С первых же шагов Одоевский занял твердые, определенные позиции в оценке творчества своих современников. Положительно отзываясь о произведениях Верстовского, Алябьева, Виельгорского, он весьма критически относился к таким видным мастерам вокальной лирики, как Варламов и Гурилев. Варламова он называл “невежественным музыкантом”, находил “в русской песне Варламова — пошлую итальянскую болтовню”. “Невыносимой пошлостью, не оправдываемой ни художественностью, ни историческим происхождением”, называл он варламовские и гурилевские обработки народных песен. Песенная лирика этих композиторов, близкая бытовым интонациям городского романса, была чужда строгому вкусу Одоевского, воспитанному на классической красоте глинкинской музыки. Отрицательное отношение к городской песенности и стилистически сходным явлениям долго еще было устойчивой традицией в русской музыкальной критике. Своеобразно складывалось отношение Одоевского к такому выдающемуся деятелю русской музыки, как А. С. Даргомыжский. Критик неизменно упоминал автора “Русалки” рядом с Глинкой, подчеркивая этим его исключительную роль в русском искусстве. Отдельные замечания Одоевского свидетельствовали о высокой оценке музыки Даргомыжского: “Пьесы для пения … Глинки, Даргомыжского… сделались у нас народными.

Одоевского и Даргомыжского связывали добрые отношения, о чем говорят сохранившиеся материалы их переписки. В годы, когда Даргомыжский был еще мало известен, Одоевский помог ему устройством концерта из его произведений. Концерт прошел с большим успехом, что морально поддержало композитора и побудило его к дальнейшим работам. При всем этом творчество Даргомыжского в целом (и даже такое значительное явление, как “Русалка”) не нашло в трудах Одоевского сколько-нибудь подробного освещения. Если двум первым шедеврам русской оперной классики — “Сусанину и “Руслану” — он посвящал большие статьи, то “Русалку” лишь упоминал. Сценической судьбе “Русалки” Одоевский не посвятил ни одной рецензии. Подобная сдержанность едва ли говорит об отрицательной оценке оперы. По крайней мере в таком важном вопросе, как национальный характер музыки, Одоевский высоко ставил творение Даргомыжского. И все же налицо необычайная скупость высказываний. Можно лишь предположить, что, признавая выдающееся значение Даргомыжского в развитии русского искусства, Одоевский не испытывал к его музыке влечения — случай нередкий в истории критической мысли. Если подлинным стимулом к критическому отклику является глубинная эмоциональная реакция, иногда не осознаваемая самим критиком, то в данном случае, видимо, такого стимула не было.

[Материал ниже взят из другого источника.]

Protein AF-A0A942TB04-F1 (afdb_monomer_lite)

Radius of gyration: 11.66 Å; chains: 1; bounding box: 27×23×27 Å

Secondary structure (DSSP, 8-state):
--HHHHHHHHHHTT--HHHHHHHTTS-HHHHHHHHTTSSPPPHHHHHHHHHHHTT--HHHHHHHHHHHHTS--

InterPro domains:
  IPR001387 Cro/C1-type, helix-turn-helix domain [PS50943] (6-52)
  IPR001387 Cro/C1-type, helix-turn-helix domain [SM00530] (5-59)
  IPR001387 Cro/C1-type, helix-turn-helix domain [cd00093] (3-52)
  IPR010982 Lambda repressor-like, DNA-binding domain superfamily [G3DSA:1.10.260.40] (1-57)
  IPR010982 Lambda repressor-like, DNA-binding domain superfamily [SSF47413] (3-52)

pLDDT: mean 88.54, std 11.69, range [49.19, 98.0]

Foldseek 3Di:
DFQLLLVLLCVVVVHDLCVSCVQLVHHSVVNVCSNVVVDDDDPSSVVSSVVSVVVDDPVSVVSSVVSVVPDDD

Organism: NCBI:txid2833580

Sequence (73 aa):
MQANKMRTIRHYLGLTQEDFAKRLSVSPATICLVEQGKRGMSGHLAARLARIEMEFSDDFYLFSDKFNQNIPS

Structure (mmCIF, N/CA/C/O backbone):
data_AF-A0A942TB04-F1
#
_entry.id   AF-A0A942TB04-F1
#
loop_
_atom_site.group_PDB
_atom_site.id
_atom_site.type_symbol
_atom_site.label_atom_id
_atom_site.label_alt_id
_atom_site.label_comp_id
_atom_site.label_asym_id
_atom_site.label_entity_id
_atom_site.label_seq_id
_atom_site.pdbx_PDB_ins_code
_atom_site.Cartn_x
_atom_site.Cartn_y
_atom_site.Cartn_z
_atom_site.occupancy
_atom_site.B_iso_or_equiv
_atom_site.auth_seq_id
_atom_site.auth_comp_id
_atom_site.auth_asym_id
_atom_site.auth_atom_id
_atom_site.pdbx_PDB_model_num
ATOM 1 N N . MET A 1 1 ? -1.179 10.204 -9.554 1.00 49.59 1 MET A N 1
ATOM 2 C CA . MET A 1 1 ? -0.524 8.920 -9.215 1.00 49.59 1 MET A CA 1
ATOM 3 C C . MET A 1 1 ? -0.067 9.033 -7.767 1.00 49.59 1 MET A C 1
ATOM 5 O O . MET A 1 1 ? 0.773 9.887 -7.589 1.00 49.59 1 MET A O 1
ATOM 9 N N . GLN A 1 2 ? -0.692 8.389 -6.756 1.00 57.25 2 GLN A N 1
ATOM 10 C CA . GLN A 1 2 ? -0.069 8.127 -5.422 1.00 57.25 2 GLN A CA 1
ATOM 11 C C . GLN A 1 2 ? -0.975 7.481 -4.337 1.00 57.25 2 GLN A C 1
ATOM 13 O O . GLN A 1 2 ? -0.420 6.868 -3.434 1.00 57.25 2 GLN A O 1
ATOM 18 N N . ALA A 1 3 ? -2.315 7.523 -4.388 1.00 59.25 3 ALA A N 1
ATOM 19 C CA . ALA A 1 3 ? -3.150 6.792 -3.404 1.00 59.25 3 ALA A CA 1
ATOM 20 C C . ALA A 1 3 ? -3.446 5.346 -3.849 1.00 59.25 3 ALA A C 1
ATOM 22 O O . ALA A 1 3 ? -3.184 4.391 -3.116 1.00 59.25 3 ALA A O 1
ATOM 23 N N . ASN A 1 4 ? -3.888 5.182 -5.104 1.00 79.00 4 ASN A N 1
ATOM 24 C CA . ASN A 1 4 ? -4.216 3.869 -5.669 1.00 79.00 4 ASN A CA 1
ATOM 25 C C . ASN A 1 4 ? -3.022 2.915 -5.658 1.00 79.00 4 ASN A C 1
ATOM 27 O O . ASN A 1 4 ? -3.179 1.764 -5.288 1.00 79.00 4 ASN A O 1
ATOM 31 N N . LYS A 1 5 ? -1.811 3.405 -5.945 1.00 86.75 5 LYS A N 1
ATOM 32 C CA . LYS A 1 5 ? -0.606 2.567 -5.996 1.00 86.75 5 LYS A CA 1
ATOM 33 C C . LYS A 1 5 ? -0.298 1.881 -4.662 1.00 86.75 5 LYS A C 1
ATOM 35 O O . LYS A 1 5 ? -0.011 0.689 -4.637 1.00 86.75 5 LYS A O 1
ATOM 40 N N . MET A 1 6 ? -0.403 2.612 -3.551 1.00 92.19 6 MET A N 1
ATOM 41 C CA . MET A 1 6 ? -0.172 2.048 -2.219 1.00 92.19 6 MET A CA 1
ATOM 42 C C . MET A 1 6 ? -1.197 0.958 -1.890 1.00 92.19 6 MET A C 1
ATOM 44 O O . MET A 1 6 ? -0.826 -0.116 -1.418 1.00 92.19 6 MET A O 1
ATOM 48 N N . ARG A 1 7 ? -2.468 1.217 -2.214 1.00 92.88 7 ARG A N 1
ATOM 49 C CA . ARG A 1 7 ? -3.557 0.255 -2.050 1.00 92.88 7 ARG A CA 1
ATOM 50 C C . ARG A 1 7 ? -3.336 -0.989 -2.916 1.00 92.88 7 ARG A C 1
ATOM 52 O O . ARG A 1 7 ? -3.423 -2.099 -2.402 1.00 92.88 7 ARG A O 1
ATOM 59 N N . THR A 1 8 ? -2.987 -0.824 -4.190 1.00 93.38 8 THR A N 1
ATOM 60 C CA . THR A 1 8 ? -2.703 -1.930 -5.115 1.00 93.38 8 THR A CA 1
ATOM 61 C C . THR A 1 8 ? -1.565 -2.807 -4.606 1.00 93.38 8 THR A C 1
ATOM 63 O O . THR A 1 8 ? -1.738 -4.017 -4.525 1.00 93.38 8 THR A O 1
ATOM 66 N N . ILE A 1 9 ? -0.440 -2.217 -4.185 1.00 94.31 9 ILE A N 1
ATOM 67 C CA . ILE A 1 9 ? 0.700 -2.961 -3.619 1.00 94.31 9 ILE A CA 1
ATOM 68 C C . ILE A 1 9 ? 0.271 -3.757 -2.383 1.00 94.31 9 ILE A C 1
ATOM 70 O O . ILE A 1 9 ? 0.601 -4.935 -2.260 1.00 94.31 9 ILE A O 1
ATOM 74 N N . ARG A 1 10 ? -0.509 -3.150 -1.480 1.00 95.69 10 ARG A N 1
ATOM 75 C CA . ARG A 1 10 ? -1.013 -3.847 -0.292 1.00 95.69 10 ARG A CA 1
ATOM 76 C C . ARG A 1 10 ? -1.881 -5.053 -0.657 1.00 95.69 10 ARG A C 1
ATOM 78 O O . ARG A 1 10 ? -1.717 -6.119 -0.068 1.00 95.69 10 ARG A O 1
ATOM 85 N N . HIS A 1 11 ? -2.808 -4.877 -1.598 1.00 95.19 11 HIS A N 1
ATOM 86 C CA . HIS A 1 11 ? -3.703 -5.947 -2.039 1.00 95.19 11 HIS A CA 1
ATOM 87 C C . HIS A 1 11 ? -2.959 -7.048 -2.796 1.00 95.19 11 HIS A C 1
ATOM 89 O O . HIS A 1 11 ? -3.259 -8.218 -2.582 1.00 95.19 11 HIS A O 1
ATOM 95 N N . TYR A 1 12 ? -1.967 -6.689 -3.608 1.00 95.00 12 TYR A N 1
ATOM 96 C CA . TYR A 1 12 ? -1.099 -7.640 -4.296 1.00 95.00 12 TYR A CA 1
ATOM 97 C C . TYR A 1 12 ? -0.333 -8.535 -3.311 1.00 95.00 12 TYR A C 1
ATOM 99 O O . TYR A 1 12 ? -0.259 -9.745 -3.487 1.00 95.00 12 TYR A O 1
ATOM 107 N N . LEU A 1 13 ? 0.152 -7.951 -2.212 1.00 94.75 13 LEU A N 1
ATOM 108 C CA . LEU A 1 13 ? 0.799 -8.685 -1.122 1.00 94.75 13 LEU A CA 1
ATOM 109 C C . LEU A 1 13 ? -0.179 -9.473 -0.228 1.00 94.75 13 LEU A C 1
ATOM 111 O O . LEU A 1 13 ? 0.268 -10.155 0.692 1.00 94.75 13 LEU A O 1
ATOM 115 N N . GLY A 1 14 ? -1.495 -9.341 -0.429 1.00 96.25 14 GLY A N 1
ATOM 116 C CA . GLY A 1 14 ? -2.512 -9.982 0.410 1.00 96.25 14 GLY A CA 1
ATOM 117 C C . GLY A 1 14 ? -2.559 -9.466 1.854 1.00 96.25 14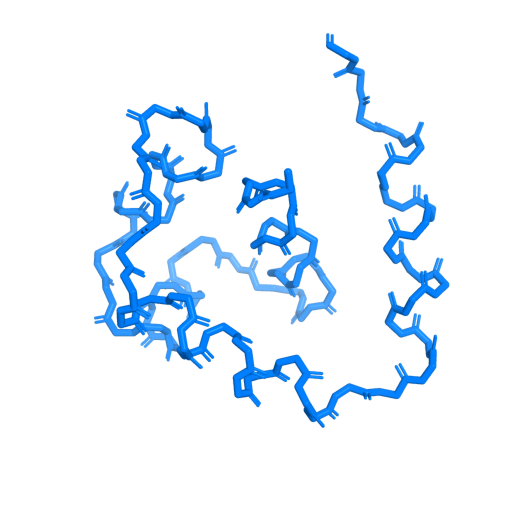 GLY A C 1
ATOM 118 O O . GLY A 1 14 ? -3.010 -10.183 2.743 1.00 96.25 14 GLY A O 1
ATOM 119 N N . LEU A 1 15 ? -2.084 -8.242 2.114 1.00 97.19 15 LEU A N 1
ATOM 120 C CA . LEU A 1 15 ? -1.931 -7.716 3.474 1.00 97.19 15 LEU A CA 1
ATOM 121 C C . LEU A 1 15 ? -3.130 -6.878 3.937 1.00 97.19 15 LEU A C 1
ATOM 123 O O . LEU A 1 15 ? -3.736 -6.103 3.182 1.00 97.19 15 LEU A O 1
ATOM 127 N N . THR A 1 16 ? -3.414 -6.961 5.237 1.00 97.19 16 THR A N 1
ATOM 128 C CA . THR A 1 16 ? -4.301 -6.011 5.917 1.00 97.19 16 THR A CA 1
ATOM 129 C C . THR A 1 16 ? -3.644 -4.626 5.994 1.00 97.19 16 THR A C 1
ATOM 131 O O . THR A 1 16 ? -2.428 -4.484 5.834 1.00 97.19 16 THR A O 1
ATOM 134 N N . GLN A 1 17 ? -4.426 -3.569 6.247 1.00 96.19 17 GLN A N 1
ATOM 135 C CA . GLN A 1 17 ? -3.851 -2.234 6.479 1.00 96.19 17 GLN A CA 1
ATOM 136 C C . GLN A 1 17 ? -2.911 -2.217 7.693 1.00 96.19 17 GLN A C 1
ATOM 138 O O . GLN A 1 17 ? -1.930 -1.478 7.689 1.00 96.19 17 GLN A O 1
ATOM 143 N N . GLU A 1 18 ? -3.183 -3.042 8.706 1.00 97.44 18 GLU A N 1
ATOM 144 C CA . GLU A 1 18 ? -2.357 -3.149 9.905 1.00 97.44 18 GLU A CA 1
ATOM 145 C C . GLU A 1 18 ? -1.005 -3.810 9.608 1.00 97.44 18 GLU A C 1
ATOM 147 O O . GLU A 1 18 ? 0.041 -3.253 9.948 1.00 97.44 18 GLU A O 1
ATOM 152 N N . ASP A 1 19 ? -0.999 -4.949 8.916 1.00 98.00 19 ASP A N 1
ATOM 153 C CA . ASP A 1 19 ? 0.242 -5.657 8.578 1.00 98.00 19 ASP A CA 1
ATOM 154 C C . ASP A 1 19 ? 1.093 -4.860 7.595 1.00 98.00 19 ASP A C 1
ATOM 156 O O . ASP A 1 19 ? 2.322 -4.795 7.708 1.00 98.00 19 ASP A O 1
ATOM 160 N N . PHE A 1 20 ? 0.439 -4.168 6.665 1.00 97.25 20 PHE A N 1
ATOM 161 C CA . PHE A 1 20 ? 1.132 -3.286 5.744 1.00 97.25 20 PHE A CA 1
ATOM 162 C C . PHE A 1 20 ? 1.733 -2.070 6.451 1.00 97.25 20 PHE A C 1
ATOM 164 O O . PHE A 1 20 ? 2.868 -1.693 6.159 1.00 97.25 20 PHE A O 1
ATOM 171 N N . ALA A 1 21 ? 1.031 -1.503 7.436 1.00 96.50 21 ALA A N 1
ATOM 172 C CA . ALA A 1 21 ? 1.559 -0.434 8.275 1.00 96.50 21 ALA A CA 1
ATOM 173 C C . ALA A 1 21 ? 2.779 -0.890 9.086 1.00 96.50 21 ALA A C 1
ATOM 175 O O . ALA A 1 21 ? 3.757 -0.147 9.162 1.00 96.50 21 ALA A O 1
ATOM 176 N N . LYS A 1 22 ? 2.771 -2.120 9.620 1.00 97.00 22 LYS A N 1
ATOM 177 C CA . LYS A 1 22 ? 3.933 -2.721 10.301 1.00 97.00 22 LYS A CA 1
ATOM 178 C C . LYS A 1 22 ? 5.124 -2.856 9.348 1.00 97.00 22 LYS A C 1
ATOM 180 O O . LYS A 1 22 ? 6.215 -2.379 9.668 1.00 97.00 22 LYS A O 1
ATOM 185 N N . ARG A 1 23 ?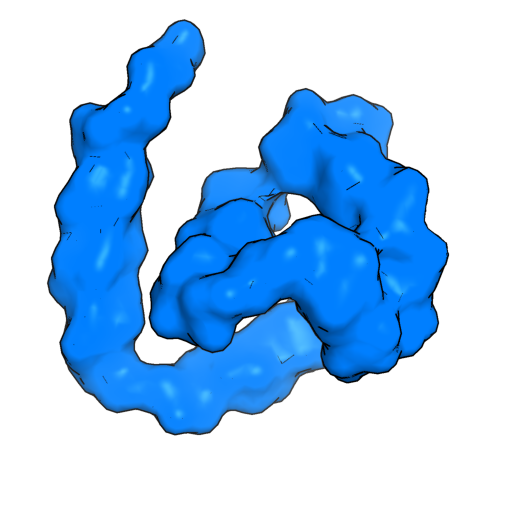 4.913 -3.404 8.143 1.00 95.44 23 ARG A N 1
ATOM 186 C CA . ARG A 1 23 ? 5.954 -3.529 7.098 1.00 95.44 23 ARG A CA 1
ATOM 187 C C . ARG A 1 23 ? 6.515 -2.165 6.680 1.00 95.44 23 ARG A C 1
ATOM 189 O O . ARG A 1 23 ? 7.722 -1.997 6.495 1.00 95.44 23 ARG A O 1
ATOM 196 N N . LEU A 1 24 ? 5.645 -1.164 6.587 1.00 94.25 24 LEU A N 1
ATOM 197 C CA . LEU A 1 24 ? 5.989 0.225 6.298 1.00 94.25 24 LEU A CA 1
ATOM 198 C C . LEU A 1 24 ? 6.259 1.060 7.553 1.00 94.25 24 LEU A C 1
ATOM 200 O O . LEU A 1 24 ? 6.345 2.273 7.417 1.00 94.25 24 LEU A O 1
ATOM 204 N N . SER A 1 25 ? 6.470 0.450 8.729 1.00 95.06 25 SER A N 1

Совершенно иначе отнесся Одоевский к другому современнику — А. Н. Серову. Одоевский горячо поддерживал все стороны его многообразной деятельности — музыкальное творчество, критические труды, просветительные выступления. Встречая равнодушие и подчас прямую вражду, Серов особенно высоко ценил одобрение такого авторитетного музыканта, как Одоевский. “Утешительного только и есть, — писал ему Серов, — что такие люди как вы не повертываетесь спиною к моим стремлениям”. Интереснейшие публичные беседы Серова о музыке плохо посещались столичными слушателями, и огорченный лектор с грустью сообщал в дружеском письме: “Один лишь наш несравненный кн. Одоевский удостаивает мои чтения своим присутствием и немного утешает меня после каждого вечера своими идущими от сердца похвалами”. С большим интересом относился Одоевский к критическим трудам Серова, деятельно поддерживал его журнал “Музыка и театр”, высоко ценил его исследования. В частности, Одоевский особо отмечал статью “Девятая симфония Бетховена, ее склад и смысл”, которую назвал “весьма оригинальной и основательной”. Как показывают дневники и письма Одоевского, он принимал дружеское участие в бытовых бедствиях вечно нуждавшегося Серова. “Поутру у меня Серов, — писал Одоевский в дневнике.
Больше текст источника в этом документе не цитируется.